Already in 1987 researcher Yoshizumi Ishino, at Osaka University, described the possibility of genome editing. In 2012-2013 scientists discovered genetic modification of a specific DNA sequence in a cell and gave it the name CRISPR. The discovery was runner up in 2012 and 2013 in Science Magazine’s Breakthrough of the Year award. CRISPR won the award eventually in 2015. Largely due to its simplicity and adaptability the technique rapidly became one of the most popular approaches for genome engineering. And so the development goes on.
What is CRISPR/CAS9?
CRISPR is an abbreviation of Clustered Regularly Interspaced Short Palindromic Repeats. These short segments of repeated codes in DNA were first discovered in bacteria, where they play a key roll as part of the bacterial defence mechanism against viruses. So far, three distinct bacterial CRISPR systems, types I, II and III have been identified. The Type II system is the basis for genome engineering technology available at this moment.
Cas (CRISPR Associated System) is the name for different enzymes/proteins. Cas 9 is protein 9 and, together with CRISPR, is the basis for the technique used to edit the human genome. Cas9 is programmable and works in any type of cell.
How it works
CRISPR/Cas9 allows permanent modification of genes within organisms, therefore manipulating the code of life. It works like a pair of molecular scissors: when CRISPR is used to edit genes in a cell, a small strip of RNA directs an enzyme capable of cutting DNA at a desired location within a genome. This allows existing genes to be removed and/or new ones added. The cell recognises the damage done by the cut and ‘glues’ the pieces back together. And, although the cell is a bit shorter after the cut, it functions again.
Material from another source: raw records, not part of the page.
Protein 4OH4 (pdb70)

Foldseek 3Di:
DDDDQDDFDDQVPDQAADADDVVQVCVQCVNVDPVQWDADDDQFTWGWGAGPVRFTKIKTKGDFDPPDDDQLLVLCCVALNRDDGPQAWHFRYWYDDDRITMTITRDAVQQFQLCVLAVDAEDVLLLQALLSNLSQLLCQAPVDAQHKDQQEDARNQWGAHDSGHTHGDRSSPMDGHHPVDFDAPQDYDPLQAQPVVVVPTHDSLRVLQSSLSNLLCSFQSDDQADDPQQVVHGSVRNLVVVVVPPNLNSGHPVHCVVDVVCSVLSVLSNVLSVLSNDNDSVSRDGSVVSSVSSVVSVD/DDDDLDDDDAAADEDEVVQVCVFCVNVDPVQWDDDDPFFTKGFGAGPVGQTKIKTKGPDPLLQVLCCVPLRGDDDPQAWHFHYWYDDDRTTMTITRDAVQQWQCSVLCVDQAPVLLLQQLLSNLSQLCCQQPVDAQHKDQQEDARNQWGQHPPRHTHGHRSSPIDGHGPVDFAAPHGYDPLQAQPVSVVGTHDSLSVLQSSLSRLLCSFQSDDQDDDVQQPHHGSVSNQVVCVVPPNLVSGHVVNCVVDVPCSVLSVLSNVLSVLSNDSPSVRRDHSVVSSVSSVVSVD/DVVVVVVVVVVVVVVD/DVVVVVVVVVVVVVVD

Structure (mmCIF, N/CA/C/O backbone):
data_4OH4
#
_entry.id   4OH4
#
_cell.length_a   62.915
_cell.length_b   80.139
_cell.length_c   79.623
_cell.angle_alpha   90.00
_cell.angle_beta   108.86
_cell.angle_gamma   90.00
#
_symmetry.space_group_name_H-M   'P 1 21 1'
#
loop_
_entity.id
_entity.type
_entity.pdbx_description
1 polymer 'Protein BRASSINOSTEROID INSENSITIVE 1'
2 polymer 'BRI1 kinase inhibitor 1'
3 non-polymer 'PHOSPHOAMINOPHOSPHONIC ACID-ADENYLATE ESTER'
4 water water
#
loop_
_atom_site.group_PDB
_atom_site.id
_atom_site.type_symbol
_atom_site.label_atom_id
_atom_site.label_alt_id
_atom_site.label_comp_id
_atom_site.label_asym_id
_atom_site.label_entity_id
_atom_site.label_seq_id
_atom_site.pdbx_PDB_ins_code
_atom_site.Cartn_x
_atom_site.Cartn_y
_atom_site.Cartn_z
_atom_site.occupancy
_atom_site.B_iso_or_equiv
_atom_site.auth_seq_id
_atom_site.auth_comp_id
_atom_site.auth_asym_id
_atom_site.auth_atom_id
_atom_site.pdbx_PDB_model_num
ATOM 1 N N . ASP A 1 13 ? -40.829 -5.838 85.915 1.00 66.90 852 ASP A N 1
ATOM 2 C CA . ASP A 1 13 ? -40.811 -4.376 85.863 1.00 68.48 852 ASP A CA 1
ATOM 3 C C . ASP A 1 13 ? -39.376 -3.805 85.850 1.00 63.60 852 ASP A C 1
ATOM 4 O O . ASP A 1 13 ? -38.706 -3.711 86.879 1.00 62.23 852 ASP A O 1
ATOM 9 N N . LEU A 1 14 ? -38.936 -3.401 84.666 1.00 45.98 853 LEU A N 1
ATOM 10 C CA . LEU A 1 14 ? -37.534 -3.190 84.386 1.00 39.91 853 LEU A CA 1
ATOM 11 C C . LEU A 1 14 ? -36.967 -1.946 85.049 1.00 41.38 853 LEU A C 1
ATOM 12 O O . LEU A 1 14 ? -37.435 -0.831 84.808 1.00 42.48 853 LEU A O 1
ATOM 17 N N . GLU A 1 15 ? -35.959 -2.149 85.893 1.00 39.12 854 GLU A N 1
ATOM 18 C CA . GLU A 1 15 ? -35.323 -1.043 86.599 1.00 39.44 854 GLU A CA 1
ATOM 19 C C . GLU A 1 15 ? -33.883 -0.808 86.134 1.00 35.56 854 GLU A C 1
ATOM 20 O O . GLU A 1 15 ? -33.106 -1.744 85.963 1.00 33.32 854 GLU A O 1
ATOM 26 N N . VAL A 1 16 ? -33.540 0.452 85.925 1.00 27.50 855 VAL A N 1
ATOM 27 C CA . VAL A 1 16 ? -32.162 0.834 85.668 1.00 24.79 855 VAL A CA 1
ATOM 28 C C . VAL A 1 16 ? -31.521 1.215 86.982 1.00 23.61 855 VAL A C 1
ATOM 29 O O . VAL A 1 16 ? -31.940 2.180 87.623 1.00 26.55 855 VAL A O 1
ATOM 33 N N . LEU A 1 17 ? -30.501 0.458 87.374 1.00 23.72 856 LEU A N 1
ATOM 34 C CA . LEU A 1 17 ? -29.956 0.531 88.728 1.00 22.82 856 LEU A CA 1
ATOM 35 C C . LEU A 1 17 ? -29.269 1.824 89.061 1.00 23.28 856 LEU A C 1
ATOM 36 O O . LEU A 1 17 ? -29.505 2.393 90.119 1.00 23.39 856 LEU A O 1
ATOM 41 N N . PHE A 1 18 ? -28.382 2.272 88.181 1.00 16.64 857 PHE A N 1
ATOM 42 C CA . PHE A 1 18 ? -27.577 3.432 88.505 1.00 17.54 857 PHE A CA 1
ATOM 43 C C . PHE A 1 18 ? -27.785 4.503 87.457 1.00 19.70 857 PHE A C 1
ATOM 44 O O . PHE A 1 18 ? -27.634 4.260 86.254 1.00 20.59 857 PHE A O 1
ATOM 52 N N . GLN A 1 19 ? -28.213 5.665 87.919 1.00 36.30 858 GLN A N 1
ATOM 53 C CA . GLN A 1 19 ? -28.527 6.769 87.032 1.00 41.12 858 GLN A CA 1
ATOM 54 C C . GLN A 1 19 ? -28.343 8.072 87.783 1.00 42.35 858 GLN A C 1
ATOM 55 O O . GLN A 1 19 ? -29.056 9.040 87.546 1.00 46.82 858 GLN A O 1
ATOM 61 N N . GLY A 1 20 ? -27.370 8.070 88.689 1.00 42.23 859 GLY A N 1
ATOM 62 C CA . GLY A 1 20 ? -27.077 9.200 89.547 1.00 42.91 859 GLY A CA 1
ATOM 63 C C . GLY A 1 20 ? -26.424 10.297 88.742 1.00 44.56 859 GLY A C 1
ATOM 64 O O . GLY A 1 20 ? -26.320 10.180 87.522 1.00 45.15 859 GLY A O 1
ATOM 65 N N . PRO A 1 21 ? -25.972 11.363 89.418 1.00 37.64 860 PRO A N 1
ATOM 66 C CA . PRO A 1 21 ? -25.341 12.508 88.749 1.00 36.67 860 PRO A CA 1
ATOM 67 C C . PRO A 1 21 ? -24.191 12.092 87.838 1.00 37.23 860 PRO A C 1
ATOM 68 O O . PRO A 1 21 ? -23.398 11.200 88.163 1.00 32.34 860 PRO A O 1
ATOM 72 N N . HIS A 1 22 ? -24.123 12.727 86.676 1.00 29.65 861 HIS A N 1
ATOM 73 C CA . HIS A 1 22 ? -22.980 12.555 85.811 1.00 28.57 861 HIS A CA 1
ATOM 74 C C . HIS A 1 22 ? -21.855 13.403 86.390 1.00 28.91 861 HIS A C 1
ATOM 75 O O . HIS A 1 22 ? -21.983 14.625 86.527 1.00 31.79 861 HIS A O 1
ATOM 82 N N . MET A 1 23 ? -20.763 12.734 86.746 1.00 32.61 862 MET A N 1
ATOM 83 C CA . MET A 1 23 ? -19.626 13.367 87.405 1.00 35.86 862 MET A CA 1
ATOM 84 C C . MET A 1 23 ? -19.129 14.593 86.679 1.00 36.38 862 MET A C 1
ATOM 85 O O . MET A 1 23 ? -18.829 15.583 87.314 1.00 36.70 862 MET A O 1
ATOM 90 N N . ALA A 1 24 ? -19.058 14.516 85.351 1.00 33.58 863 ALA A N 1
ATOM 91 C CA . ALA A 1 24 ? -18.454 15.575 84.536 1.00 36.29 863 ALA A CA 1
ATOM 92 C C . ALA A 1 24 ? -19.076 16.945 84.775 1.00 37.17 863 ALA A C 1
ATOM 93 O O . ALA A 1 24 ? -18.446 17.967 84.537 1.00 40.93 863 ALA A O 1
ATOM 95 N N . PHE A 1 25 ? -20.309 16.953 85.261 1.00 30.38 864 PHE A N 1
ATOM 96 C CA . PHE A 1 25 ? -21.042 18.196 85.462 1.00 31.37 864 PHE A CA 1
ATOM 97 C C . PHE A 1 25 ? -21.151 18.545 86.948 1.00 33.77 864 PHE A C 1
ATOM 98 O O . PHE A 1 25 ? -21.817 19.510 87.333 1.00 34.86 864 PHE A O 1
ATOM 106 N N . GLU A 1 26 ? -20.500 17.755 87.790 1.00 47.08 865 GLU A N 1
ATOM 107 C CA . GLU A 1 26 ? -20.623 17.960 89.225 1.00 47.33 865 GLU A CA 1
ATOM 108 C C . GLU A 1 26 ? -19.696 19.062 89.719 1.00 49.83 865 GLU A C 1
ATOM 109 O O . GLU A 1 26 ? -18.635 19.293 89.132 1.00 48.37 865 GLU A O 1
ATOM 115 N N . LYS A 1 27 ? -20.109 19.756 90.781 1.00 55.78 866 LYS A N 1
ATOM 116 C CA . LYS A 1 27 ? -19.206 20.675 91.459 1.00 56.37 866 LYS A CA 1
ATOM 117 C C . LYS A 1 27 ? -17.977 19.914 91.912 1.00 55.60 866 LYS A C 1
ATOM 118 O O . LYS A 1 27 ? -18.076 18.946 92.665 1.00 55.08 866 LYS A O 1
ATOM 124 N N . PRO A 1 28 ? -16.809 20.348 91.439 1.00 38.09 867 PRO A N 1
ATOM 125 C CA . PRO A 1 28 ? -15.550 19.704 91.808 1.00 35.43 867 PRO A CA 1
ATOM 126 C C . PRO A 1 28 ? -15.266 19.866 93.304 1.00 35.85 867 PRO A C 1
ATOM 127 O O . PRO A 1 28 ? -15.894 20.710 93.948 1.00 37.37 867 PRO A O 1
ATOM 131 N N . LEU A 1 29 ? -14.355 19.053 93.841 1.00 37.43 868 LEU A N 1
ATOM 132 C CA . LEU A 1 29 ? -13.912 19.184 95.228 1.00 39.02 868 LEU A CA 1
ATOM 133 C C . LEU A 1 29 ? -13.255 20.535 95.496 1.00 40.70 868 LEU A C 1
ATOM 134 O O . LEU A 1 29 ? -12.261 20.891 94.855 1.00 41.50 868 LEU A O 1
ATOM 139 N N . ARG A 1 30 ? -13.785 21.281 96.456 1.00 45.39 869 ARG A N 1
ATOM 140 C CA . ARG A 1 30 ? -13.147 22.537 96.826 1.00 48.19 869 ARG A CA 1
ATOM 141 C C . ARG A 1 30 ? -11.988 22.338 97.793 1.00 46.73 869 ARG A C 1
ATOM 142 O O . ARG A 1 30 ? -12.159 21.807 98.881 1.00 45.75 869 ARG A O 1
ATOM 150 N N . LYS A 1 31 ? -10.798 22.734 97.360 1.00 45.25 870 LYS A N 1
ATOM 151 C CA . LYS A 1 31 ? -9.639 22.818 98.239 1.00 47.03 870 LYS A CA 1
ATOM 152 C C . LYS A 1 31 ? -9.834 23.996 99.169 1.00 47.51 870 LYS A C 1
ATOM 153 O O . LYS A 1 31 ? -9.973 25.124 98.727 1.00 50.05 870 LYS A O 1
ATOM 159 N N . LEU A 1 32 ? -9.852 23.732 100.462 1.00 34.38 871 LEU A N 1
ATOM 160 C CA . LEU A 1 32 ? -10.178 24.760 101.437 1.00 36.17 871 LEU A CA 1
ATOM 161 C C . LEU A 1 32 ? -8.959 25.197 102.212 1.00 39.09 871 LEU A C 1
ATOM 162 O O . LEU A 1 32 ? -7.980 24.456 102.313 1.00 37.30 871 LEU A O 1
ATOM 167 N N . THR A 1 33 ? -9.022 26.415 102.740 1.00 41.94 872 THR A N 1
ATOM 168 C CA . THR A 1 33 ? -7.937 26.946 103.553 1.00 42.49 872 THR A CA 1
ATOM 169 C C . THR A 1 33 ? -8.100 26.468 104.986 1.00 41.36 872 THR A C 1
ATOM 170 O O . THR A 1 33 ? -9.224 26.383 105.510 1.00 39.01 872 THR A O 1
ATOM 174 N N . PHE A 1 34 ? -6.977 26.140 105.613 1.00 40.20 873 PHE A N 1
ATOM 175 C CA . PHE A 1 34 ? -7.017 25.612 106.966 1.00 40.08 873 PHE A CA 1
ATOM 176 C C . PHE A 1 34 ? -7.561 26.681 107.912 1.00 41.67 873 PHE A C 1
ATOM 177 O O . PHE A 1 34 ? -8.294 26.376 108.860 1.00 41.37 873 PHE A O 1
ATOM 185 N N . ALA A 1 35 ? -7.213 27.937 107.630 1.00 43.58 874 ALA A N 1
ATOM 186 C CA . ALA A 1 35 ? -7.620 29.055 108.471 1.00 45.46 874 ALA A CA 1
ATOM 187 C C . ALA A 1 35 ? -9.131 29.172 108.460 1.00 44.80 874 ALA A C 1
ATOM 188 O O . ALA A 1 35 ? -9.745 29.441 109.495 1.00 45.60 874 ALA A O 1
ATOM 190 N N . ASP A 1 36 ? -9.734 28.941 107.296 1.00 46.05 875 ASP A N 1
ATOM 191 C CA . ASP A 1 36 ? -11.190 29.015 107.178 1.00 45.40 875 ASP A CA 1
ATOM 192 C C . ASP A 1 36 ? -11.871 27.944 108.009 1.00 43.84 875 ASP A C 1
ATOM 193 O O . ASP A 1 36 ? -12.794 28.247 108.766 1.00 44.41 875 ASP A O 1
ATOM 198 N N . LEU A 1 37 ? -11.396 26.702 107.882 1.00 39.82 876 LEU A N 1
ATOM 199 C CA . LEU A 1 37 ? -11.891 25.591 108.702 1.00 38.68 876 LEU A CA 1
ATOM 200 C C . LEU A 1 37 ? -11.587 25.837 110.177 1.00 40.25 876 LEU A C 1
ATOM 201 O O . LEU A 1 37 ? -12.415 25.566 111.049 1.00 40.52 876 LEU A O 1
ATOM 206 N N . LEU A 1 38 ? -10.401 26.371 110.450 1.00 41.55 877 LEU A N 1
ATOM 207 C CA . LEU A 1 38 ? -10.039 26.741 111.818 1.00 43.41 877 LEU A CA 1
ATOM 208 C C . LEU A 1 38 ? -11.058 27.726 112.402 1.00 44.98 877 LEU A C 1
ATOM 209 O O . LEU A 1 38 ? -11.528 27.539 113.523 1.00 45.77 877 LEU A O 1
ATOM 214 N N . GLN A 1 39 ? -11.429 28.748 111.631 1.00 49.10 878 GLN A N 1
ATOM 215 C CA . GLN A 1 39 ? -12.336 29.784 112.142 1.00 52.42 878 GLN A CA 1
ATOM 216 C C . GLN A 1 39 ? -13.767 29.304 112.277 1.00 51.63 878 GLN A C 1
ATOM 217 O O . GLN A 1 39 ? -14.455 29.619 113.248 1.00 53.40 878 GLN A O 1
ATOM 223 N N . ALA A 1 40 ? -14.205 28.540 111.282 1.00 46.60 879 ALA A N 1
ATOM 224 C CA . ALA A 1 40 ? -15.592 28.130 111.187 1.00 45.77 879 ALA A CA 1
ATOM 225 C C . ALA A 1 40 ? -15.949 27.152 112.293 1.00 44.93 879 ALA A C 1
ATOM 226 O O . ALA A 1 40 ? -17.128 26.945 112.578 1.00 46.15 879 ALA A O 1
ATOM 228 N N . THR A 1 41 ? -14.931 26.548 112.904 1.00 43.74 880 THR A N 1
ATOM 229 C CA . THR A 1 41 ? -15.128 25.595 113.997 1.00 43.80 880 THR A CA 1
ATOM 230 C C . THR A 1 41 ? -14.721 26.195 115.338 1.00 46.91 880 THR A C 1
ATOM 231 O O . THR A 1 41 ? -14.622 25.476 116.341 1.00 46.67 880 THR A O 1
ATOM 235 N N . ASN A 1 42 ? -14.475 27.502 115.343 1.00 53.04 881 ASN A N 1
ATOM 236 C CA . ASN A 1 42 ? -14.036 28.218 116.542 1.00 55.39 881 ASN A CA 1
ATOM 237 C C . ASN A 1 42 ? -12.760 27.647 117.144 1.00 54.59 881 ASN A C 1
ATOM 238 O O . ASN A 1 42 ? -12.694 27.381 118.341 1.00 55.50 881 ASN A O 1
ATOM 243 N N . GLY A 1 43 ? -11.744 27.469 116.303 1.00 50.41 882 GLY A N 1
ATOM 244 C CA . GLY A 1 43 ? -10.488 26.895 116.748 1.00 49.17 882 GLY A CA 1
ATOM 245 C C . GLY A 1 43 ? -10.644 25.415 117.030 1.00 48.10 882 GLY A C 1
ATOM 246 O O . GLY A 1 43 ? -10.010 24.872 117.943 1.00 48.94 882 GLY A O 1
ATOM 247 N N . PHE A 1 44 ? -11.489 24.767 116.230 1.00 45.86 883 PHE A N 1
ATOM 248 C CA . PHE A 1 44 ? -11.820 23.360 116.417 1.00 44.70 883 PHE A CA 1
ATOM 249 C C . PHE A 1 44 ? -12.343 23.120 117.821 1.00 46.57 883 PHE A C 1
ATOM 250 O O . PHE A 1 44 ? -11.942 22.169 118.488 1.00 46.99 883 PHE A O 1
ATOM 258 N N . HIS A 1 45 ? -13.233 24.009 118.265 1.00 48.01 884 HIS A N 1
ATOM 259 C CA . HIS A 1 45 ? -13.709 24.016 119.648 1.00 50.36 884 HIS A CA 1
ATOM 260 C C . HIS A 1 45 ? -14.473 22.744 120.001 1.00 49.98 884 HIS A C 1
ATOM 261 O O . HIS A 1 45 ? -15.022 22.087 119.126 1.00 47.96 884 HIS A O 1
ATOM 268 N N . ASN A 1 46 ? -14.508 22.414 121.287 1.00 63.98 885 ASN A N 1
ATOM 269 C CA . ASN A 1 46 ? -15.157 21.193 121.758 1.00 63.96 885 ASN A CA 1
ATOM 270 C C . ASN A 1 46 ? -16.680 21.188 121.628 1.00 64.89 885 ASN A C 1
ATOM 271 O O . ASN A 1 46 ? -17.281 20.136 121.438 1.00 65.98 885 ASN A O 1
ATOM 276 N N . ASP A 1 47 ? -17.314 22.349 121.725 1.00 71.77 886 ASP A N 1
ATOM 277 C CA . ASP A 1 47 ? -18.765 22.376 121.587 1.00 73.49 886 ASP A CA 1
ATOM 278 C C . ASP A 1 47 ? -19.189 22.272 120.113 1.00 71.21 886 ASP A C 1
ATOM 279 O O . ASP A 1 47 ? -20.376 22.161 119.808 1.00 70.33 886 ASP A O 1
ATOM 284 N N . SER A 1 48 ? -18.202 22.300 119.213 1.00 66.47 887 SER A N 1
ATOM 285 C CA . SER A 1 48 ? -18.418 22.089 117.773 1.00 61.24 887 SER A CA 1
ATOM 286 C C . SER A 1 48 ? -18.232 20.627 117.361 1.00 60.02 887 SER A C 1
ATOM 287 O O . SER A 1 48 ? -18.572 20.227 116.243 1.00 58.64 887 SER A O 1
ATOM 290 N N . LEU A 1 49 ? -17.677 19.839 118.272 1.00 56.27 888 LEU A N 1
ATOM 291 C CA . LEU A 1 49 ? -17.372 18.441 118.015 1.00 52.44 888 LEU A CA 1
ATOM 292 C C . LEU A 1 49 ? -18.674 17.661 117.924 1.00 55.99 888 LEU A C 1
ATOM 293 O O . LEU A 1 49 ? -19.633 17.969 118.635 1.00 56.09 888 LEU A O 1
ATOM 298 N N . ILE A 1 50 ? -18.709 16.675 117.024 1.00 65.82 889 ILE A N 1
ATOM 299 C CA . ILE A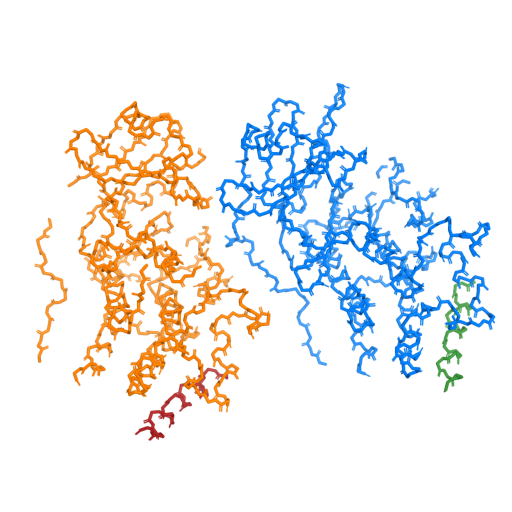 1 50 ? -19.849 15.773 116.878 1.00 65.08 889 ILE A CA 1
ATOM 300 C C . ILE A 1 50 ? -19.383 14.304 116.761 1.00 66.44 889 ILE A C 1
ATOM 301 O O . ILE A 1 50 ? -20.209 13.374 116.682 1.00 66.23 889 ILE A O 1
ATOM 306 N N . GLY A 1 51 ? -18.058 14.123 116.748 1.00 59.46 890 GLY A N 1
ATOM 307 C CA . GLY A 1 51 ? -17.421 12.822 116.626 1.00 56.90 890 GLY A CA 1
ATOM 308 C C . GLY A 1 51 ? -15.978 12.809 117.097 1.00 58.51 890 GLY A C 1
ATOM 309 O O . GLY A 1 51 ? -15.167 13.647 116.666 1.00 58.46 890 GLY A O 1
ATOM 310 N N . SER A 1 52 ? -15.646 11.832 117.945 1.00 81.59 891 SER A N 1
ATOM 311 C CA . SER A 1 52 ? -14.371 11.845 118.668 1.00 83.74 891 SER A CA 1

Genome editing techniques have many potential applications, such as to target virulence factors, genes encoding antibiotic resistance, cancer, inflammation, foetal haemoglobin and even eradicate viral DNA in the case of Epstein-Barr virus (EBV). There are more than 3,000 genetic diseases, such as colour blindness or Huntington’s disease, caused by one wrongly placed nucleotide in the DNA.
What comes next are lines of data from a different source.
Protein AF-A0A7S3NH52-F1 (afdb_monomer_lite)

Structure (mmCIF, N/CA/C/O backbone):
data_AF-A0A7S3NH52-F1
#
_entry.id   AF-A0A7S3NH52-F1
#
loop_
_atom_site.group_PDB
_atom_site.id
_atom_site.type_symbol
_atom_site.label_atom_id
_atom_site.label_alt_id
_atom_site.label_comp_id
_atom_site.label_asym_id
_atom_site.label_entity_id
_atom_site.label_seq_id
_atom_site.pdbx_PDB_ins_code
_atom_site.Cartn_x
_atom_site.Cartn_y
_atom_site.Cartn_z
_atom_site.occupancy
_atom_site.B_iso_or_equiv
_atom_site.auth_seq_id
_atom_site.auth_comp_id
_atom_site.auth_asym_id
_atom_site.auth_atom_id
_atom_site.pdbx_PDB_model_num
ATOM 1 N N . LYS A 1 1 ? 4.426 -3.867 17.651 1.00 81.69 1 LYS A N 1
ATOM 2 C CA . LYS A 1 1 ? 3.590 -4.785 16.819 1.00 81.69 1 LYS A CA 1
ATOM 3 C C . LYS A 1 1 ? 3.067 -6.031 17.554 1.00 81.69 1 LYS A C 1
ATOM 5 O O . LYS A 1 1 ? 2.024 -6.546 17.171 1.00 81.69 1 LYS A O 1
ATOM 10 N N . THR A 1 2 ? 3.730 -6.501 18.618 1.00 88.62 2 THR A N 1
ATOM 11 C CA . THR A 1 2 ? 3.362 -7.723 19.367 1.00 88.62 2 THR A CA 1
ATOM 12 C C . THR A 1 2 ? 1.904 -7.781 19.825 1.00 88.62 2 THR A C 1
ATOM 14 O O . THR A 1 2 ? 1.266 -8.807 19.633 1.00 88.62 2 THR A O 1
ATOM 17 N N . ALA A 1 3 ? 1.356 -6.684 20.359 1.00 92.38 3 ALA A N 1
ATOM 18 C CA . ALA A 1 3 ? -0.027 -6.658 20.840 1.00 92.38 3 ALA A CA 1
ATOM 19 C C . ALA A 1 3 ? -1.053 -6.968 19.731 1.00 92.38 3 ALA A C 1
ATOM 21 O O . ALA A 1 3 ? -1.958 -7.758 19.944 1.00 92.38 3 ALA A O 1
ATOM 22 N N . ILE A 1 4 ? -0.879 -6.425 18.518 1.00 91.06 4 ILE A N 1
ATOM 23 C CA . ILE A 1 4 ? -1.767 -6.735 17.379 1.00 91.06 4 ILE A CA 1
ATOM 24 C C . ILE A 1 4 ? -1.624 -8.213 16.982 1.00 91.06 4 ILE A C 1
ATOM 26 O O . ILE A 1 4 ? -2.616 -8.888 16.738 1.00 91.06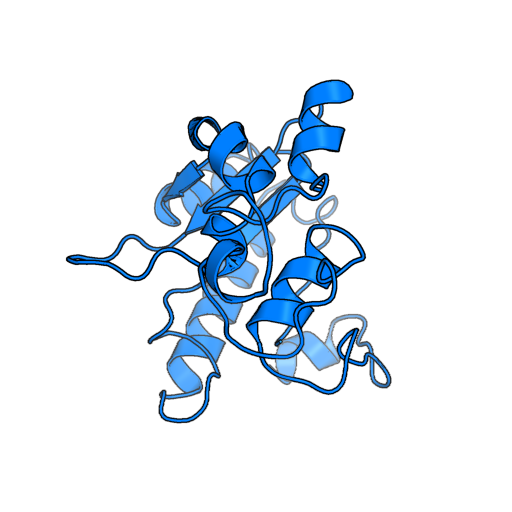 4 ILE A O 1
ATOM 30 N N . ALA A 1 5 ? -0.401 -8.745 16.959 1.00 92.25 5 ALA A N 1
ATOM 31 C CA . ALA A 1 5 ? -0.162 -10.144 16.599 1.00 92.25 5 ALA A CA 1
ATOM 32 C C . ALA A 1 5 ? -0.766 -11.156 17.593 1.00 92.25 5 ALA A C 1
ATOM 34 O O . ALA A 1 5 ? -0.994 -12.302 17.221 1.00 92.25 5 ALA A O 1
ATOM 35 N N . GLN A 1 6 ? -1.000 -10.753 18.845 1.00 94.88 6 GLN A N 1
ATOM 36 C CA . GLN A 1 6 ? -1.636 -11.593 19.864 1.00 94.88 6 GLN A CA 1
ATOM 37 C C . GLN A 1 6 ? -3.164 -11.640 19.728 1.00 94.88 6 GLN A C 1
ATOM 39 O O . GLN A 1 6 ? -3.773 -12.620 20.147 1.00 94.88 6 GLN A O 1
ATOM 44 N N . GLU A 1 7 ? -3.766 -10.619 19.116 1.00 95.12 7 GLU A N 1
ATOM 45 C CA . GLU A 1 7 ? -5.223 -10.452 19.024 1.00 95.12 7 GLU A CA 1
ATOM 46 C C . GLU A 1 7 ? -5.790 -10.780 17.629 1.00 95.12 7 GLU A C 1
ATOM 48 O O . GLU A 1 7 ? -6.996 -10.971 17.478 1.00 95.12 7 GLU A O 1
ATOM 53 N N . PHE A 1 8 ? -4.945 -10.848 16.592 1.00 95.00 8 PHE A N 1
ATOM 54 C CA . PHE A 1 8 ? -5.373 -11.000 15.196 1.00 95.00 8 PHE A CA 1
ATOM 55 C C . PHE A 1 8 ? -4.595 -12.079 14.433 1.00 95.00 8 PHE A C 1
ATOM 57 O O . PHE A 1 8 ? -3.554 -12.572 14.864 1.00 95.00 8 PHE A O 1
ATOM 64 N N . GLY A 1 9 ? -5.112 -12.440 13.255 1.00 94.88 9 GLY A N 1
ATOM 65 C CA . GLY A 1 9 ? -4.459 -13.383 12.353 1.00 94.88 9 GLY A CA 1
ATOM 66 C C . GLY A 1 9 ? -3.118 -12.857 11.840 1.00 94.88 9 GLY A C 1
ATOM 67 O O . GLY A 1 9 ? -3.014 -11.713 11.398 1.00 94.88 9 GLY A O 1
ATOM 68 N N . ILE A 1 10 ? -2.100 -13.719 11.861 1.00 94.94 10 ILE A N 1
ATOM 69 C CA . ILE A 1 10 ? -0.765 -13.423 11.337 1.00 94.94 10 ILE A CA 1
ATOM 70 C C . ILE A 1 10 ? -0.414 -14.346 10.175 1.00 94.94 10 ILE A C 1
ATOM 72 O O . ILE A 1 10 ? -0.779 -15.521 10.154 1.00 94.94 10 ILE A O 1
ATOM 76 N N . PHE A 1 11 ? 0.380 -13.828 9.242 1.00 93.19 11 PHE A N 1
ATOM 77 C CA . PHE A 1 11 ? 1.022 -14.636 8.214 1.00 93.19 11 PHE A CA 1
ATOM 78 C C . PHE A 1 11 ? 2.485 -14.863 8.602 1.00 93.19 11 PHE A C 1
ATOM 80 O O . PHE A 1 11 ? 3.327 -13.987 8.437 1.00 93.19 11 PHE A O 1
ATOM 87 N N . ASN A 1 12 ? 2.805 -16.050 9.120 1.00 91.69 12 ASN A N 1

CRISPR may even revive the concept of transplanting animal organs into humans. The biggest problems in transplant rejection are the retroviruses present in animal genomes. Researchers are working on eliminating those retroviruses DNA.
OHSU scientists recently used CRISPR on a human embryo to correct a mutation in nuclear DNA that causes a common genetic heart disease, leading to sudden cardiac death and heart failure. By removing the disease-causing gene variant from the lineage, every future generation would carry the repair. It was a success. However, the potential to alter DNA in human cells needs more investigation, because it is still unknown what the long-term side effects will be. In future, potentially infected diseases may occur.
The use on human embryos also causes an ethical issue. How far should we go? Policy regulations for the CRISPR/cas9 system vary internationally. Researchers in China, Sweden and the United Kingdom are allowed to use human embryos for CRISPR interventions, although in the UK it is forbidden to implant the embryos. They must be destroyed after seven days. The Netherlands does not permit the use of human embryos. According to some, the potential danger in the long run is the temptation to treat children not only for genetic disorders but also to make them perfect: superior intelligence, better eyes, and better muscles. Rules for applying CRISPR/Cas9 are therefore necessary.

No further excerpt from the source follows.